Confluence does not have an export to Markdown feature. For long-term conversion I will download as .docx and convert to Markdown with Pandoc but for quick uses (e.g. copying reference documentation for an LLM) that’s overkill.
This morning I iterated with Claude on a script that works very nicely. I use an Alfred workflow to trigger it on my Mac with ⌘ ⌥ M (for Markdown) but you could just as easily trigger it with FastScripts, RayCast, Keyboard Maestro or probably even Shortcuts (or adapt it for use on Linux or Windows).
The script assumes you have Pandoc installed and that you’ve just pressed ⌘ C on some selected HTML text.

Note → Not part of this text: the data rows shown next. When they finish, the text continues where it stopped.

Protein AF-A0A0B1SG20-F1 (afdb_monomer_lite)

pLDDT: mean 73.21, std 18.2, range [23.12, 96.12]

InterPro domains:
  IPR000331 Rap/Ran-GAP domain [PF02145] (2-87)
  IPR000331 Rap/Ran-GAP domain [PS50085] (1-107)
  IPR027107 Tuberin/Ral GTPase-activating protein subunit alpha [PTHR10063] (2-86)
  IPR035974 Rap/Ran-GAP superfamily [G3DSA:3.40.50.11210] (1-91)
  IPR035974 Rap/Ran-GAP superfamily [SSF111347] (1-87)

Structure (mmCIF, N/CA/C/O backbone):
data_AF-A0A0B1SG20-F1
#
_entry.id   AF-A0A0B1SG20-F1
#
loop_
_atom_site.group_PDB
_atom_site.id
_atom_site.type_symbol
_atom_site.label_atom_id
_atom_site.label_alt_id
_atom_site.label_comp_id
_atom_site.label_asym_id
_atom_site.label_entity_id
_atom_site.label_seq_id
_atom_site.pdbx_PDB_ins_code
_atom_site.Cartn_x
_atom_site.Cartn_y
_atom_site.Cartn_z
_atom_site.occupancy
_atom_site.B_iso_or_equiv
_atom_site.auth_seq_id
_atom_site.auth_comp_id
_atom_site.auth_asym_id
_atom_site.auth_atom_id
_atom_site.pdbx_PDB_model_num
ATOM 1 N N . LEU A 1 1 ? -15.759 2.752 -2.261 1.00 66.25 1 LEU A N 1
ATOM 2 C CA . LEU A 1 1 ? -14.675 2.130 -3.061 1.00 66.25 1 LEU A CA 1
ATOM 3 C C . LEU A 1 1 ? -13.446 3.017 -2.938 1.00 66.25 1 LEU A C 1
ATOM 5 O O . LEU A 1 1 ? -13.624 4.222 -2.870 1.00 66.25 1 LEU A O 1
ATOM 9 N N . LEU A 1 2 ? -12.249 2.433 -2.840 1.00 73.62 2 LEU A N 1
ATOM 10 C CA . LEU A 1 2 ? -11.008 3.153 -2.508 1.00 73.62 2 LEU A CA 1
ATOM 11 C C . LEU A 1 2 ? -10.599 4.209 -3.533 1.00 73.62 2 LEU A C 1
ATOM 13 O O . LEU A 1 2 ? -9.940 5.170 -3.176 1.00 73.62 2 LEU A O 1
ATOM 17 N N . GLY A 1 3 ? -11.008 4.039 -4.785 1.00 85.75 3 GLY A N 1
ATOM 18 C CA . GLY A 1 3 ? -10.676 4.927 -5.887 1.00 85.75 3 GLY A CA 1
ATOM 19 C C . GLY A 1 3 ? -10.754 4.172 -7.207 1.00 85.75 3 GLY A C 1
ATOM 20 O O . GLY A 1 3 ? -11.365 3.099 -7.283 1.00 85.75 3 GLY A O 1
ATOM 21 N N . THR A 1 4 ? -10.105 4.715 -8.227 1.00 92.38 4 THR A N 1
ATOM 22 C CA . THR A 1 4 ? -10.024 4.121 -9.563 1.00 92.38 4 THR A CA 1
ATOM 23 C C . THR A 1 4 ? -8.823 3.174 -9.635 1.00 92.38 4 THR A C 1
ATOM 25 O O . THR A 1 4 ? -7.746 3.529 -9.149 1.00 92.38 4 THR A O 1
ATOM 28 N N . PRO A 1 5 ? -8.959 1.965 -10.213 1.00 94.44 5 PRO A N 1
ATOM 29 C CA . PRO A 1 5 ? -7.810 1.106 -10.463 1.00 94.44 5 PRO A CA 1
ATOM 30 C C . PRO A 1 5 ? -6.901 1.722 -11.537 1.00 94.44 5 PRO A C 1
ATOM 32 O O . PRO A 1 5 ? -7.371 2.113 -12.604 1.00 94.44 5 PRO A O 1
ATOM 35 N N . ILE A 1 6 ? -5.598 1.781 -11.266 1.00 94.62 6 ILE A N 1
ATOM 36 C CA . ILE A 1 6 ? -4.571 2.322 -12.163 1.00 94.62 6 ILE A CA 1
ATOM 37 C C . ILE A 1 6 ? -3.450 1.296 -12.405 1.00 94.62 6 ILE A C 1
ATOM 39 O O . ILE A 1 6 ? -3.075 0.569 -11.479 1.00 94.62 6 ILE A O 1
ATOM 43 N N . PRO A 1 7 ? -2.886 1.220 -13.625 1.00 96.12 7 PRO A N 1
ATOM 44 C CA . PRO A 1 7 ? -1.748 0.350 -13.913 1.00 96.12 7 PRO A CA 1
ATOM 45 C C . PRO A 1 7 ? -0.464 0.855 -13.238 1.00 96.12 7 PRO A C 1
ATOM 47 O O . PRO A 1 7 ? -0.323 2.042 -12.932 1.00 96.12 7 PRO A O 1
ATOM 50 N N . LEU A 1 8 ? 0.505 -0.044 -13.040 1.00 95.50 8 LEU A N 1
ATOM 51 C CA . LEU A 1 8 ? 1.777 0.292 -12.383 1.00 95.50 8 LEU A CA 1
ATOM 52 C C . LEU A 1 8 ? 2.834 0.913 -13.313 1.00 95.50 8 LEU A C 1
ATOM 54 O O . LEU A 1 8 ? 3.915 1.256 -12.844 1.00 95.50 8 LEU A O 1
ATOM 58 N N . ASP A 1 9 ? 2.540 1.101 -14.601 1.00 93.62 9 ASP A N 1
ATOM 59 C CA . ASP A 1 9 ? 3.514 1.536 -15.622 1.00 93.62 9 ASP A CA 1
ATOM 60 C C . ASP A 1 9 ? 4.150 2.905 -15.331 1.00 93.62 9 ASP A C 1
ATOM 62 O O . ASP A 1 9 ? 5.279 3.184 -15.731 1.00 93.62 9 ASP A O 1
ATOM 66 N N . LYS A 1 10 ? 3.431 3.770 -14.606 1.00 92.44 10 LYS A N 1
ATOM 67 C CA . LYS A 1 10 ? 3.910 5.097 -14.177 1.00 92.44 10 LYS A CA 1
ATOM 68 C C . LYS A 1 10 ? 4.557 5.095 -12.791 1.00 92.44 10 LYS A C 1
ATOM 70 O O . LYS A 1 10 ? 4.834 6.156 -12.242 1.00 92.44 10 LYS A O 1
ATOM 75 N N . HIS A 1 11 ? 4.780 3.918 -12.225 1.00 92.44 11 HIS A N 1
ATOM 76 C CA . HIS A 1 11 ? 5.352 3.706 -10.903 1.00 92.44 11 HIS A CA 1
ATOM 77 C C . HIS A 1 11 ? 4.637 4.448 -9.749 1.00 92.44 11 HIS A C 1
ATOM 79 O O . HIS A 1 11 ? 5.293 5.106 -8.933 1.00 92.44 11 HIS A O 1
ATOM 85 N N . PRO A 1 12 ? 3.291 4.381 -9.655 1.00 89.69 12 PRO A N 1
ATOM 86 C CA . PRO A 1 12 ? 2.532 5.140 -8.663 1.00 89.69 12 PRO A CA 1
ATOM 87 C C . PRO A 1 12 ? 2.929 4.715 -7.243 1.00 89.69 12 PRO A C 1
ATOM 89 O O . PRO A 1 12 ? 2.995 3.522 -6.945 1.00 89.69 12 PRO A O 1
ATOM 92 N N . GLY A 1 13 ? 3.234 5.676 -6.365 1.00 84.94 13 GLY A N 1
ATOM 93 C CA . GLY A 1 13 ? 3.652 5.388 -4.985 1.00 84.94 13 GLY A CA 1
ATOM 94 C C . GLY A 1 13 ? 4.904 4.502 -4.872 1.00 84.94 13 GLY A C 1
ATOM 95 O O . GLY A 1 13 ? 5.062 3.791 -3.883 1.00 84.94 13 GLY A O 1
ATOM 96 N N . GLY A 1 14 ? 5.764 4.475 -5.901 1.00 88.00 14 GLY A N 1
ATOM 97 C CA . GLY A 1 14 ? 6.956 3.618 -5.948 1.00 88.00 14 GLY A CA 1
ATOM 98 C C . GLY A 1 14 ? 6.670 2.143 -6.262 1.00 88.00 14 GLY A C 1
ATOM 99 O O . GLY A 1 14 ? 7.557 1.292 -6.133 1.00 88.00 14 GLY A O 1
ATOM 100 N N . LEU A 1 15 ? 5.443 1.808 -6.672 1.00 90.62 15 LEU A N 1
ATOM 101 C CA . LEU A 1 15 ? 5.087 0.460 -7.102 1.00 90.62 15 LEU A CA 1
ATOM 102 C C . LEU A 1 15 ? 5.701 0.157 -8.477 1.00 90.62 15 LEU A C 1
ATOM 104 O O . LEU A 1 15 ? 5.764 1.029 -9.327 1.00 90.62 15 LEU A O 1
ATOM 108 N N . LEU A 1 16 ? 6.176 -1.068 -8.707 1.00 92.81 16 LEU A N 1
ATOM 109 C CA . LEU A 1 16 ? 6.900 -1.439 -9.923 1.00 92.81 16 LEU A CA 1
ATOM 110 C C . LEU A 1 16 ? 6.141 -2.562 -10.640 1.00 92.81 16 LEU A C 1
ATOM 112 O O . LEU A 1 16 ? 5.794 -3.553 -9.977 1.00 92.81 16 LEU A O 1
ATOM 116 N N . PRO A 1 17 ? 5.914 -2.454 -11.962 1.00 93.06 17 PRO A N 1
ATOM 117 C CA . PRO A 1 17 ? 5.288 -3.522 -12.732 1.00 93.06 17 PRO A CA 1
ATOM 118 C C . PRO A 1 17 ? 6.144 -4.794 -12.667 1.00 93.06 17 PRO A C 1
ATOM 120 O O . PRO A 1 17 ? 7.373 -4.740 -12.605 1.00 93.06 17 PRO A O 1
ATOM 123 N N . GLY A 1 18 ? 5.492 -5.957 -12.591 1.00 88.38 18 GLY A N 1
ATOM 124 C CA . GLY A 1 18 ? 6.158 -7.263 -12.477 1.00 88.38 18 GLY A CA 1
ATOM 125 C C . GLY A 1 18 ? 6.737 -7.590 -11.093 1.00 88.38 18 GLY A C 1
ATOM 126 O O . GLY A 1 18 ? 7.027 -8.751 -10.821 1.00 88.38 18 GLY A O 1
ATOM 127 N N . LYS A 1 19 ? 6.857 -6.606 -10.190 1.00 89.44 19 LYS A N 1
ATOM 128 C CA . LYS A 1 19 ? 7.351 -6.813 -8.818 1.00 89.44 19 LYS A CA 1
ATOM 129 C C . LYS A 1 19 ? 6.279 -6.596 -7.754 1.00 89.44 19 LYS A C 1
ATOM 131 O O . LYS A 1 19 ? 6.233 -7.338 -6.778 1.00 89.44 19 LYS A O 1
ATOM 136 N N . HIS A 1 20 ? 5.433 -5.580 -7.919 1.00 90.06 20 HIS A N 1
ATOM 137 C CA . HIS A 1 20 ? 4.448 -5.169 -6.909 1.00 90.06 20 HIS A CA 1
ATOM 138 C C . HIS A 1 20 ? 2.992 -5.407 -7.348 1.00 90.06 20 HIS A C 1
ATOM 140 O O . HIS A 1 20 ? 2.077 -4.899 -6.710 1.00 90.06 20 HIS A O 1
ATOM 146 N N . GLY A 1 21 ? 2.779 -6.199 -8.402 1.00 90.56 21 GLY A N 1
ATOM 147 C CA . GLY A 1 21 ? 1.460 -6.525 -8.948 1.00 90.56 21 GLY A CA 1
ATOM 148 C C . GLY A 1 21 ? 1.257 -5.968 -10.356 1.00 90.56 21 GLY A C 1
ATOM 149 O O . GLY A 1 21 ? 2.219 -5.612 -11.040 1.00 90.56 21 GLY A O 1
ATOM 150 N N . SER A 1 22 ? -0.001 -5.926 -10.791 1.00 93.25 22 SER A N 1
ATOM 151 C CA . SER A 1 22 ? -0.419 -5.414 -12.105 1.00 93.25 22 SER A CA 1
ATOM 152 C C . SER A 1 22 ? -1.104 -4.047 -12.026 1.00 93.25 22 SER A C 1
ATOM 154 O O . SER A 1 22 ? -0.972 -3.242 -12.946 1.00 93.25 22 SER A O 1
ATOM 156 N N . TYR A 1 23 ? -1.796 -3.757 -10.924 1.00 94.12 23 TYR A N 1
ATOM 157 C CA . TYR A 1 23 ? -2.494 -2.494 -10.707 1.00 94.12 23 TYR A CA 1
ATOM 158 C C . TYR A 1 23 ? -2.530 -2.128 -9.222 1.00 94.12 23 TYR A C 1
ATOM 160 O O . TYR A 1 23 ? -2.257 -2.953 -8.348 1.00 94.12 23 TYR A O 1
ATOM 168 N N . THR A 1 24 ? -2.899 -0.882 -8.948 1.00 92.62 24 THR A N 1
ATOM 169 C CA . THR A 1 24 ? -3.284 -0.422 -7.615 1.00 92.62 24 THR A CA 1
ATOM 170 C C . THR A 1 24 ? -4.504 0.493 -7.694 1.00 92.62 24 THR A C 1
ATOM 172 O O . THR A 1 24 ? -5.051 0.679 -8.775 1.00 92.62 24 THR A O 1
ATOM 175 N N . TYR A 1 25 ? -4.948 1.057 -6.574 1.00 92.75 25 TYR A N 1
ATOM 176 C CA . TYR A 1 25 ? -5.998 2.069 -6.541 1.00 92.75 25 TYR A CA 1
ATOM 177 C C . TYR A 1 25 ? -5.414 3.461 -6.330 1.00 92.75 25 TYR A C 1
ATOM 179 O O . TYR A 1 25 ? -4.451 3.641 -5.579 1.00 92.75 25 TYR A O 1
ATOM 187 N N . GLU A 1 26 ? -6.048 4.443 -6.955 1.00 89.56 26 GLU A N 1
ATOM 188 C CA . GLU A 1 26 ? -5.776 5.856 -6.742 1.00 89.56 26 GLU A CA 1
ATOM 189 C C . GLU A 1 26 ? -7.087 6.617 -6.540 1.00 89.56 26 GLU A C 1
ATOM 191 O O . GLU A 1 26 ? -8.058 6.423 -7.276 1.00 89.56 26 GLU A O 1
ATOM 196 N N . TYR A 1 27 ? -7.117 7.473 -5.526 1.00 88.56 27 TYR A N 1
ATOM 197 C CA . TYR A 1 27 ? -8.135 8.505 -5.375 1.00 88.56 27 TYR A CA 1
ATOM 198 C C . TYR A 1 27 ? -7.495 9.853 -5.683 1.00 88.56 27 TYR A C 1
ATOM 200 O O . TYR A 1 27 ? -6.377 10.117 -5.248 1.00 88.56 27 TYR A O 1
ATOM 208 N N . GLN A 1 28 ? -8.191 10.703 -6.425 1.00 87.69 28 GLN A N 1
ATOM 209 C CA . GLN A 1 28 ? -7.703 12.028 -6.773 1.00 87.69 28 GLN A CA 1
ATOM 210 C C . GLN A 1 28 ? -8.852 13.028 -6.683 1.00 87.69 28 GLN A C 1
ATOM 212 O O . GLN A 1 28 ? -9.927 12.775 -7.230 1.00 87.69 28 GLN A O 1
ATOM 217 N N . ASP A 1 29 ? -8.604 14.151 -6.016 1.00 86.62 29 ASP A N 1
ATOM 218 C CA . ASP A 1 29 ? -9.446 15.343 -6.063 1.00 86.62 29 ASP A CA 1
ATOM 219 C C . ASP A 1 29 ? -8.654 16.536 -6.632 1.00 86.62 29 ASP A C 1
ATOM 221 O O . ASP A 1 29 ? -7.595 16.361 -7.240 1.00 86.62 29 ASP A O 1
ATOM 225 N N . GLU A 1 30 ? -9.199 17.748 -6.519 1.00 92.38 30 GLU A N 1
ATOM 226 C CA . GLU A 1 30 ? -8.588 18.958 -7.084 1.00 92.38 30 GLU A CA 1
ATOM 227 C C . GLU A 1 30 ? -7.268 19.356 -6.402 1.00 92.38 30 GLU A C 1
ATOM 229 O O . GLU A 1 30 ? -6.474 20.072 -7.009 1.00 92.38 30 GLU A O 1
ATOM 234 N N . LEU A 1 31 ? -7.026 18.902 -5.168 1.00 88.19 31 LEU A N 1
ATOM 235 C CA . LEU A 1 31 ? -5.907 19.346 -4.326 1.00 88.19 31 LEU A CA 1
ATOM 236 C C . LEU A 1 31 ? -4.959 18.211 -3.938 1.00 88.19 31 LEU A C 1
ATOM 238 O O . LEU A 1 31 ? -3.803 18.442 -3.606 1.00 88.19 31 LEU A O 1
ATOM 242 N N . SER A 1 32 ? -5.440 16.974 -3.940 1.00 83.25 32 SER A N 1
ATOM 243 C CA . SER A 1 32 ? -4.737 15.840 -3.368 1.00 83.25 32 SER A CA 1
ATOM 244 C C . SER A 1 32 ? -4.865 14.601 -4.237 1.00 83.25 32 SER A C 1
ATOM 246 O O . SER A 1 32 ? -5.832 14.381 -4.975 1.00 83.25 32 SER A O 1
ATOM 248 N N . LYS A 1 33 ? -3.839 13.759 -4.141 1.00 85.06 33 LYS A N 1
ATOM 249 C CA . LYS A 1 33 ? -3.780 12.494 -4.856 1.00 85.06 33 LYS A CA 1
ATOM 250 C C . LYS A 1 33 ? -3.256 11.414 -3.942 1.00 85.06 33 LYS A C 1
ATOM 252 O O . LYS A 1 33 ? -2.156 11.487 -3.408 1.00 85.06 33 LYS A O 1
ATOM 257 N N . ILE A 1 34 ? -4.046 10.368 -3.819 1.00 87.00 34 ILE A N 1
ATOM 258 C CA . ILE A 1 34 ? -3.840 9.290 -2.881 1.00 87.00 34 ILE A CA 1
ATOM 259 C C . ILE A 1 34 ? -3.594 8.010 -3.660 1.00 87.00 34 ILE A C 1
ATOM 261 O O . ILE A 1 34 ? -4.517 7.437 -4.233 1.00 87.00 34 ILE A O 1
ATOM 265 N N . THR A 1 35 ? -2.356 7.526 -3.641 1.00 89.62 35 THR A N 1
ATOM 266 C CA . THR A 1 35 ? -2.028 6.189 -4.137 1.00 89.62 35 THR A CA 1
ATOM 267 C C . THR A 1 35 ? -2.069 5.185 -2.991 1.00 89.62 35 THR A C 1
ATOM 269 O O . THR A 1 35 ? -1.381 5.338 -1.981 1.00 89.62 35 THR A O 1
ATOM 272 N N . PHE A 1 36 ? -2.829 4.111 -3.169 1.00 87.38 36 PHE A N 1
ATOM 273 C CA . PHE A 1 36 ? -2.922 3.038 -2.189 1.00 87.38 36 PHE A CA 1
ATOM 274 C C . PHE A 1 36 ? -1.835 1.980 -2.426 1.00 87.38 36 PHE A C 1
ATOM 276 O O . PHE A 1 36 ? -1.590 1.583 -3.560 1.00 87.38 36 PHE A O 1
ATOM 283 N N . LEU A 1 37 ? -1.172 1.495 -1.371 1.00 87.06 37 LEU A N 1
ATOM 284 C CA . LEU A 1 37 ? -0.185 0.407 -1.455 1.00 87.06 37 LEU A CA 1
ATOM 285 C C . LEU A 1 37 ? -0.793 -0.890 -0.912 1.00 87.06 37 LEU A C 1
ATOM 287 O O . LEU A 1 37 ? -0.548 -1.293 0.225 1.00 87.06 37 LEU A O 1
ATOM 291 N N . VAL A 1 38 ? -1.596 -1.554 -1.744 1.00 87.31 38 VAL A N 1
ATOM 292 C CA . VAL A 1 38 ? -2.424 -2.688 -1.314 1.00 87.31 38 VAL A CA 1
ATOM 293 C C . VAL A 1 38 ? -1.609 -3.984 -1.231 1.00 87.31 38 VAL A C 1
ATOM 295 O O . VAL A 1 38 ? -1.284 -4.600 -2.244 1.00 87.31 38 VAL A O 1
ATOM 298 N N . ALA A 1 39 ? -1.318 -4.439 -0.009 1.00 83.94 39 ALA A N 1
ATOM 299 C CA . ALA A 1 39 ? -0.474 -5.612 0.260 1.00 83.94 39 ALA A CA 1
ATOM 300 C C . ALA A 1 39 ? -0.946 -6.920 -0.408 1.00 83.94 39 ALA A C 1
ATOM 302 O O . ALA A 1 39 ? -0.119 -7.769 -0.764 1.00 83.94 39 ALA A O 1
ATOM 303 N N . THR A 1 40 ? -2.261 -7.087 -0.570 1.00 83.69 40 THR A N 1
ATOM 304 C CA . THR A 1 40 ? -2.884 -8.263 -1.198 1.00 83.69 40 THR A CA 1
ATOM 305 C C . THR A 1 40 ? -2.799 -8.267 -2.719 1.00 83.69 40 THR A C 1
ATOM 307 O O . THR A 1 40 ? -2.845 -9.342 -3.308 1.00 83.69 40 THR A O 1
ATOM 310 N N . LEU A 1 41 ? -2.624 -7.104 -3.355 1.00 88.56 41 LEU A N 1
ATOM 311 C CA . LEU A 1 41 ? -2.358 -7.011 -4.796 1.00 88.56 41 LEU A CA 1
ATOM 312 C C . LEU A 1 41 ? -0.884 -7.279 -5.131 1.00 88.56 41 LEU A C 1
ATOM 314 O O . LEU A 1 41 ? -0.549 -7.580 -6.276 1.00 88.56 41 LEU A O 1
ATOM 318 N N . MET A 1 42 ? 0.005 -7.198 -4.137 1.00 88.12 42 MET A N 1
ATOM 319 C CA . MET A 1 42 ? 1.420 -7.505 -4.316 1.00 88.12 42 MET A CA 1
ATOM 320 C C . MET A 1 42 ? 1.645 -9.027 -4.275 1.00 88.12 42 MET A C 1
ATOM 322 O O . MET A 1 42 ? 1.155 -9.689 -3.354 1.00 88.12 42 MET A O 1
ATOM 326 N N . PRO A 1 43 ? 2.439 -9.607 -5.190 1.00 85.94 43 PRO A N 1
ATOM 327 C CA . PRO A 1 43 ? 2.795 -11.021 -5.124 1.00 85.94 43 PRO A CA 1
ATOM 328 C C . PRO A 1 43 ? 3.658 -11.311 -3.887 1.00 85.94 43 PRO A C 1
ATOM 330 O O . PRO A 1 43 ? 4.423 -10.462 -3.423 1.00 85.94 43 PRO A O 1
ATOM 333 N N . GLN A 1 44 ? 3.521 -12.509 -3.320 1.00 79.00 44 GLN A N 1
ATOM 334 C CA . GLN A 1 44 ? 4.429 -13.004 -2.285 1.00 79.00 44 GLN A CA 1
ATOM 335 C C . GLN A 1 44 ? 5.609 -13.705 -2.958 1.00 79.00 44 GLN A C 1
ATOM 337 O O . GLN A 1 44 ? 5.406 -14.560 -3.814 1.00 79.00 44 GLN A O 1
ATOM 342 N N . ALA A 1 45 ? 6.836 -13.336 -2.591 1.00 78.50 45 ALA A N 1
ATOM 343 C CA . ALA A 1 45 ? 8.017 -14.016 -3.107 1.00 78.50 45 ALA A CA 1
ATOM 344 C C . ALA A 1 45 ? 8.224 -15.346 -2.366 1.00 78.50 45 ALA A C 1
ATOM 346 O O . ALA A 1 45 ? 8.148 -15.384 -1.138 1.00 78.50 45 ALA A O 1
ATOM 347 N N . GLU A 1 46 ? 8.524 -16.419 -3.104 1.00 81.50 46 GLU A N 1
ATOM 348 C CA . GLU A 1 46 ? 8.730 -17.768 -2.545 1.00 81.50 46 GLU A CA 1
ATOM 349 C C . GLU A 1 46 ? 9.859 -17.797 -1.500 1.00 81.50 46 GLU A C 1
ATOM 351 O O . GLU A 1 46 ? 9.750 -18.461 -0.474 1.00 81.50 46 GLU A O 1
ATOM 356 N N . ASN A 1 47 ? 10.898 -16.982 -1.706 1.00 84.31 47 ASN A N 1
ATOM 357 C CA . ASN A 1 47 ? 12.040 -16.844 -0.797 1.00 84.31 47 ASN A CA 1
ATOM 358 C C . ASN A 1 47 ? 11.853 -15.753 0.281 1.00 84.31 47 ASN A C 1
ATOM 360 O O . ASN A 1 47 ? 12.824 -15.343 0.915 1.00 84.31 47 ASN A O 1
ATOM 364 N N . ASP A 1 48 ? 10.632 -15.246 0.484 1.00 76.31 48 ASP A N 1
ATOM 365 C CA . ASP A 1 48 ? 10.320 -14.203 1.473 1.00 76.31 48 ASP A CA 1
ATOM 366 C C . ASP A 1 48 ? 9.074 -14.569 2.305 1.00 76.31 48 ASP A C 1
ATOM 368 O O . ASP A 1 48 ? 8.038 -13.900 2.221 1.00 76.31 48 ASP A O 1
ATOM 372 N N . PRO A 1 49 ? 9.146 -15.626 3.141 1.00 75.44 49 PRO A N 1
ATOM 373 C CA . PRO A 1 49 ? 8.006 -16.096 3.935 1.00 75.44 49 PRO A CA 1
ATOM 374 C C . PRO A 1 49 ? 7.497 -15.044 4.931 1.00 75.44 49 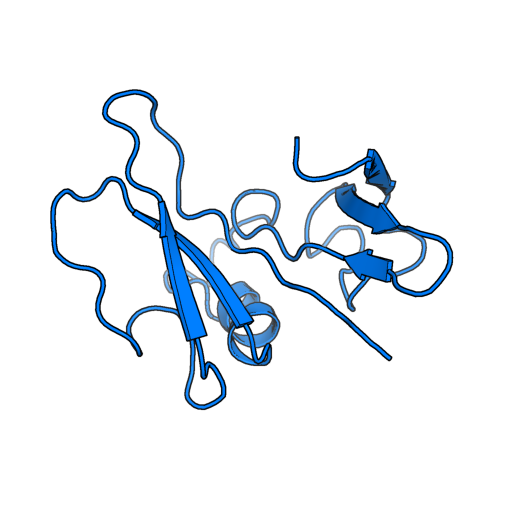PRO A C 1
ATOM 376 O O . PRO A 1 49 ? 6.332 -15.063 5.318 1.00 75.44 49 PRO A O 1
ATOM 379 N N . HIS A 1 50 ? 8.349 -14.093 5.317 1.00 74.38 50 HIS A N 1
ATOM 380 C CA . HIS A 1 50 ? 7.997 -12.996 6.217 1.00 74.38 50 HIS A CA 1
ATOM 381 C C . HIS A 1 50 ? 7.529 -11.726 5.489 1.00 74.38 50 HIS A C 1
ATOM 383 O O . HIS A 1 50 ? 7.288 -10.709 6.140 1.00 74.38 50 HIS A O 1
ATOM 389 N N . CYS A 1 51 ? 7.387 -11.763 4.158 1.00 79.88 51 CYS A N 1
ATOM 390 C CA . CYS A 1 51 ? 6.942 -10.630 3.342 1.00 79.88 51 CYS A CA 1
ATOM 391 C C . CYS A 1 51 ? 7.753 -9.339 3.584 1.00 79.88 51 CYS A C 1
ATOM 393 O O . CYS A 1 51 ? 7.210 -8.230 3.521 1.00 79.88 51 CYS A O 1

osascript -e 'the clipboard as «class HTML»' \
| perl -ne 'print chr foreach unpack("C*",pack("H*",substr($_,11,-3)))' \
| perl -pe '
s/<span class="Apple-converted-space">[^<]*<\/span>/ /g;
s/ (data-[\w-]+|style)="[^"]*"//g;
s/<span class="code"[^>]*>(.*?)<\/span>/<code>$1<\/code>/g;
' \
| pandoc -f html -t gfm --wrap=none \
| perl -pe '
s/<div[^>]*>//g;
s/<\/div>//g;
s/<[^>]+>//g;
s/^``` code-block$/```/gm;
' \
| perl -0777 -pe '
s/^[^\S\n]+$//mg;
s/\n{3,}/\n\n/g;
'
I plan to update this post as I use it more and make small tweaks. It cleans up Confluence HTML nicely but I haven’t yet tested it with other sources.
If I remember, I’ll also write another post explaining the evolution from pbpaste -Prefer rtf | pandoc -f rtf -t markdown --wrap=none (which doesn’t work) to the monstrosity above.